Problem details -> In the entries below, find the line with "ATOM 44 O O" and print exactly every line from there up to and including the line with "ATOM 52 O O", with no other lines.

Data shown ->
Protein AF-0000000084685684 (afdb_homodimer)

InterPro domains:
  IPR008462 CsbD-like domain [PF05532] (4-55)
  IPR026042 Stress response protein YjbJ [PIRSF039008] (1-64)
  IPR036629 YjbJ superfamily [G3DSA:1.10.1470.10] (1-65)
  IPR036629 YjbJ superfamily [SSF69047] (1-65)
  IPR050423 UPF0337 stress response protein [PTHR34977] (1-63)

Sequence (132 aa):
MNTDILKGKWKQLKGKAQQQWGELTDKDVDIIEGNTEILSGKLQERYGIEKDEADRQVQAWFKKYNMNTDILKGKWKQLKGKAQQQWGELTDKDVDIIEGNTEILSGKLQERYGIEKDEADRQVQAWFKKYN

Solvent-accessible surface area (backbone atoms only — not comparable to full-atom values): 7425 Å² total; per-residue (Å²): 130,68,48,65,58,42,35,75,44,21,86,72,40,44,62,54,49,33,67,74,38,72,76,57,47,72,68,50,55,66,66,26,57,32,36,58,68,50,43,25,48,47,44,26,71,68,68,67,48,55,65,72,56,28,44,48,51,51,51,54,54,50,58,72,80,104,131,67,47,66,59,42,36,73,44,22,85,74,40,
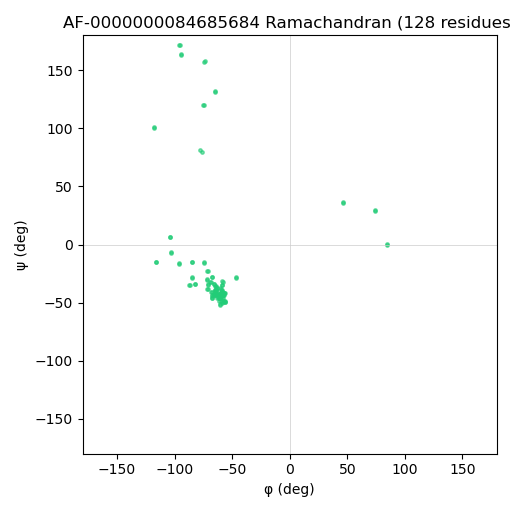44,61,54,49,32,67,74,38,72,77,56,47,73,68,51,56,65,67,26,57,31,35,59,68,50,42,26,49,48,44,26,70,68,67,67,49,54,66,69,58,28,45,49,50,51,52,54,54,51,57,74,80,104

Radius of gyration: 15.15 Å; Cα contacts (8 Å, |Δi|>4): 118; chains: 2; bounding box: 26×42×32 Å

Secondary structure (DSSP, 8-state):
--HHHHHHHHHHHHHHHHHH-TT--HHHHHHHTT-HHHHHHHHHHHH---HHHHHHHHHHHHHHH-/--HHHHHHHHHHHHHHHHHH-TT--HHHHHHHTT-HHHHHHHHHHHH---HHHHHHHHHHHHHHH-

Structure (mmCIF, N/CA/C/O backbone):
data_AF-0000000084685684-model_v1
#
loop_
_entity.id
_entity.type
_entity.pdbx_description
1 polymer 'CsbD-like domain-containing protein'
#
loop_
_atom_site.group_PDB
_atom_site.id
_atom_site.type_symbol
_atom_site.label_atom_id
_atom_site.label_alt_id
_atom_site.label_comp_id
_atom_site.label_asym_id
_atom_site.label_entity_id
_atom_site.label_seq_id
_atom_site.pdbx_PDB_ins_code
_atom_site.Cartn_x
_atom_site.Cartn_y
_atom_site.Cartn_z
_atom_site.occupancy
_atom_site.B_iso_or_equiv
_atom_site.auth_seq_id
_atom_site.auth_comp_id
_atom_site.auth_asym_id
_atom_site.auth_atom_id
_atom_site.pdbx_PDB_model_num
ATOM 1 N N . MET A 1 1 ? -11.992 14.477 3.719 1 59.56 1 MET A N 1
ATOM 2 C CA . MET A 1 1 ? -10.797 14.906 3.008 1 59.56 1 MET A CA 1
ATOM 3 C C . MET A 1 1 ? -10.828 14.445 1.553 1 59.56 1 MET A C 1
ATOM 5 O O . MET A 1 1 ? -11.414 13.406 1.239 1 59.56 1 MET A O 1
ATOM 9 N N . ASN A 1 2 ? -10.633 15.305 0.595 1 71.44 2 ASN A N 1
ATOM 10 C CA . ASN A 1 2 ? -10.781 14.938 -0.81 1 71.44 2 ASN A CA 1
ATOM 11 C C . ASN A 1 2 ? -9.57 14.164 -1.319 1 71.44 2 ASN A C 1
ATOM 13 O O . ASN A 1 2 ? -8.594 14.758 -1.77 1 71.44 2 ASN A O 1
ATOM 17 N N . THR A 1 3 ? -9.414 12.844 -1.109 1 80.56 3 THR A N 1
ATOM 18 C CA . THR A 1 3 ? -8.352 11.93 -1.493 1 80.56 3 THR A CA 1
ATOM 19 C C . THR A 1 3 ? -7.973 12.117 -2.959 1 80.56 3 THR A C 1
ATOM 21 O O . THR A 1 3 ? -6.801 12.016 -3.322 1 80.56 3 THR A O 1
ATOM 24 N N . ASP A 1 4 ? -8.914 12.531 -3.652 1 87.94 4 ASP A N 1
ATOM 25 C CA . ASP A 1 4 ? -8.672 12.711 -5.078 1 87.94 4 ASP A CA 1
ATOM 26 C C . ASP A 1 4 ? -7.754 13.906 -5.336 1 87.94 4 ASP A C 1
ATOM 28 O O . ASP A 1 4 ? -6.938 13.883 -6.262 1 87.94 4 ASP A O 1
ATOM 32 N N . ILE A 1 5 ? -8.008 14.875 -4.543 1 90.44 5 ILE A N 1
ATOM 33 C CA . ILE A 1 5 ? -7.172 16.062 -4.703 1 90.44 5 ILE A CA 1
ATOM 34 C C . ILE A 1 5 ? -5.723 15.719 -4.363 1 90.44 5 ILE A C 1
ATOM 36 O O . ILE A 1 5 ? -4.801 16.109 -5.086 1 90.44 5 ILE A O 1
ATOM 40 N N . LEU A 1 6 ? -5.496 14.969 -3.299 1 91.88 6 LEU A N 1
ATOM 41 C CA . LEU A 1 6 ? -4.148 14.57 -2.91 1 91.88 6 LEU A CA 1
ATOM 42 C C . LEU A 1 6 ? -3.492 13.734 -4.004 1 91.88 6 LEU A C 1
ATOM 44 O O . LEU A 1 6 ? -2.312 13.922 -4.312 1 91.88 6 LEU A O 1
ATOM 48 N N . LYS A 1 7 ? -4.219 12.883 -4.539 1 92.88 7 LYS A N 1
ATOM 49 C CA . LYS A 1 7 ? -3.717 12.031 -5.617 1 92.88 7 LYS A CA 1
ATOM 50 C C . LYS A 1 7 ? -3.207 12.875 -6.785 1 92.88 7 LYS A C 1
ATOM 52 O O . LYS A 1 7 ? -2.158 12.578 -7.359 1 92.88 7 LYS A O 1
ATOM 57 N N . GLY A 1 8 ? -3.941 13.859 -7.121 1 93.5 8 GLY A N 1
ATOM 58 C CA . GLY A 1 8 ? -3.582 14.734 -8.227 1 93.5 8 GLY A CA 1
ATOM 59 C C . GLY A 1 8 ? -2.34 15.562 -7.953 1 93.5 8 GLY A C 1
ATOM 60 O O . GLY A 1 8 ? -1.591 15.891 -8.875 1 93.5 8 GLY A O 1
ATOM 61 N N . LYS A 1 9 ? -2.043 15.867 -6.758 1 94.19 9 LYS A N 1
ATOM 62 C CA . LYS A 1 9 ? -0.915 16.703 -6.379 1 94.19 9 LYS A CA 1
ATOM 63 C C . LYS A 1 9 ? 0.23 15.875 -5.812 1 94.19 9 LYS A C 1
ATOM 65 O O . LYS A 1 9 ? 1.226 16.422 -5.332 1 94.19 9 LYS A O 1
ATOM 70 N N . TRP A 1 10 ? 0.166 14.633 -5.832 1 96.44 10 TRP A N 1
ATOM 71 C CA . TRP A 1 10 ? 1.073 13.758 -5.094 1 96.44 10 TRP A CA 1
ATOM 72 C C . TRP A 1 10 ? 2.502 13.898 -5.609 1 96.44 10 TRP A C 1
ATOM 74 O O . TRP A 1 10 ? 3.455 13.859 -4.832 1 96.44 10 TRP A O 1
ATOM 84 N N . LYS A 1 11 ? 2.67 14.086 -6.852 1 95.25 11 LYS A N 1
ATOM 85 C CA . LYS A 1 11 ? 4.012 14.234 -7.406 1 95.25 11 LYS A CA 1
ATOM 86 C C . LYS A 1 11 ? 4.746 15.406 -6.762 1 95.25 11 LYS A C 1
ATOM 88 O O . LYS A 1 11 ? 5.945 15.32 -6.492 1 95.25 11 LYS A O 1
ATOM 93 N N . GLN A 1 12 ? 4.016 16.391 -6.469 1 95.5 12 GLN A N 1
ATOM 94 C CA . GLN A 1 12 ? 4.609 17.578 -5.855 1 95.5 12 GLN A CA 1
ATOM 95 C C . GLN A 1 12 ? 4.719 17.422 -4.34 1 95.5 12 GLN A C 1
ATOM 97 O O . GLN A 1 12 ? 5.637 17.953 -3.721 1 95.5 12 GLN A O 1
ATOM 102 N N . LEU A 1 13 ? 3.857 16.672 -3.799 1 96.44 13 LEU A N 1
ATOM 103 C CA . LEU A 1 13 ? 3.738 16.641 -2.346 1 96.44 13 LEU A CA 1
ATOM 104 C C . LEU A 1 13 ? 4.531 15.469 -1.759 1 96.44 13 LEU A C 1
ATOM 106 O O . LEU A 1 13 ? 4.801 15.438 -0.556 1 96.44 13 LEU A O 1
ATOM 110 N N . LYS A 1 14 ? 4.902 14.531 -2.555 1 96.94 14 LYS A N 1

Written response ->
ATOM 44 O O . LEU A 1 6 ? -2.312 13.922 -4.312 1 91.88 6 LEU A O 1
ATOM 48 N N . LYS A 1 7 ? -4.219 12.883 -4.539 1 92.88 7 LYS A N 1
ATOM 49 C CA . LYS A 1 7 ? -3.717 12.031 -5.617 1 92.88 7 LYS A CA 1
ATOM 50 C C . LYS A 1 7 ? -3.207 12.875 -6.785 1 92.88 7 LYS A C 1
ATOM 52 O O . LYS A 1 7 ? -2.158 12.578 -7.359 1 92.88 7 LYS A O 1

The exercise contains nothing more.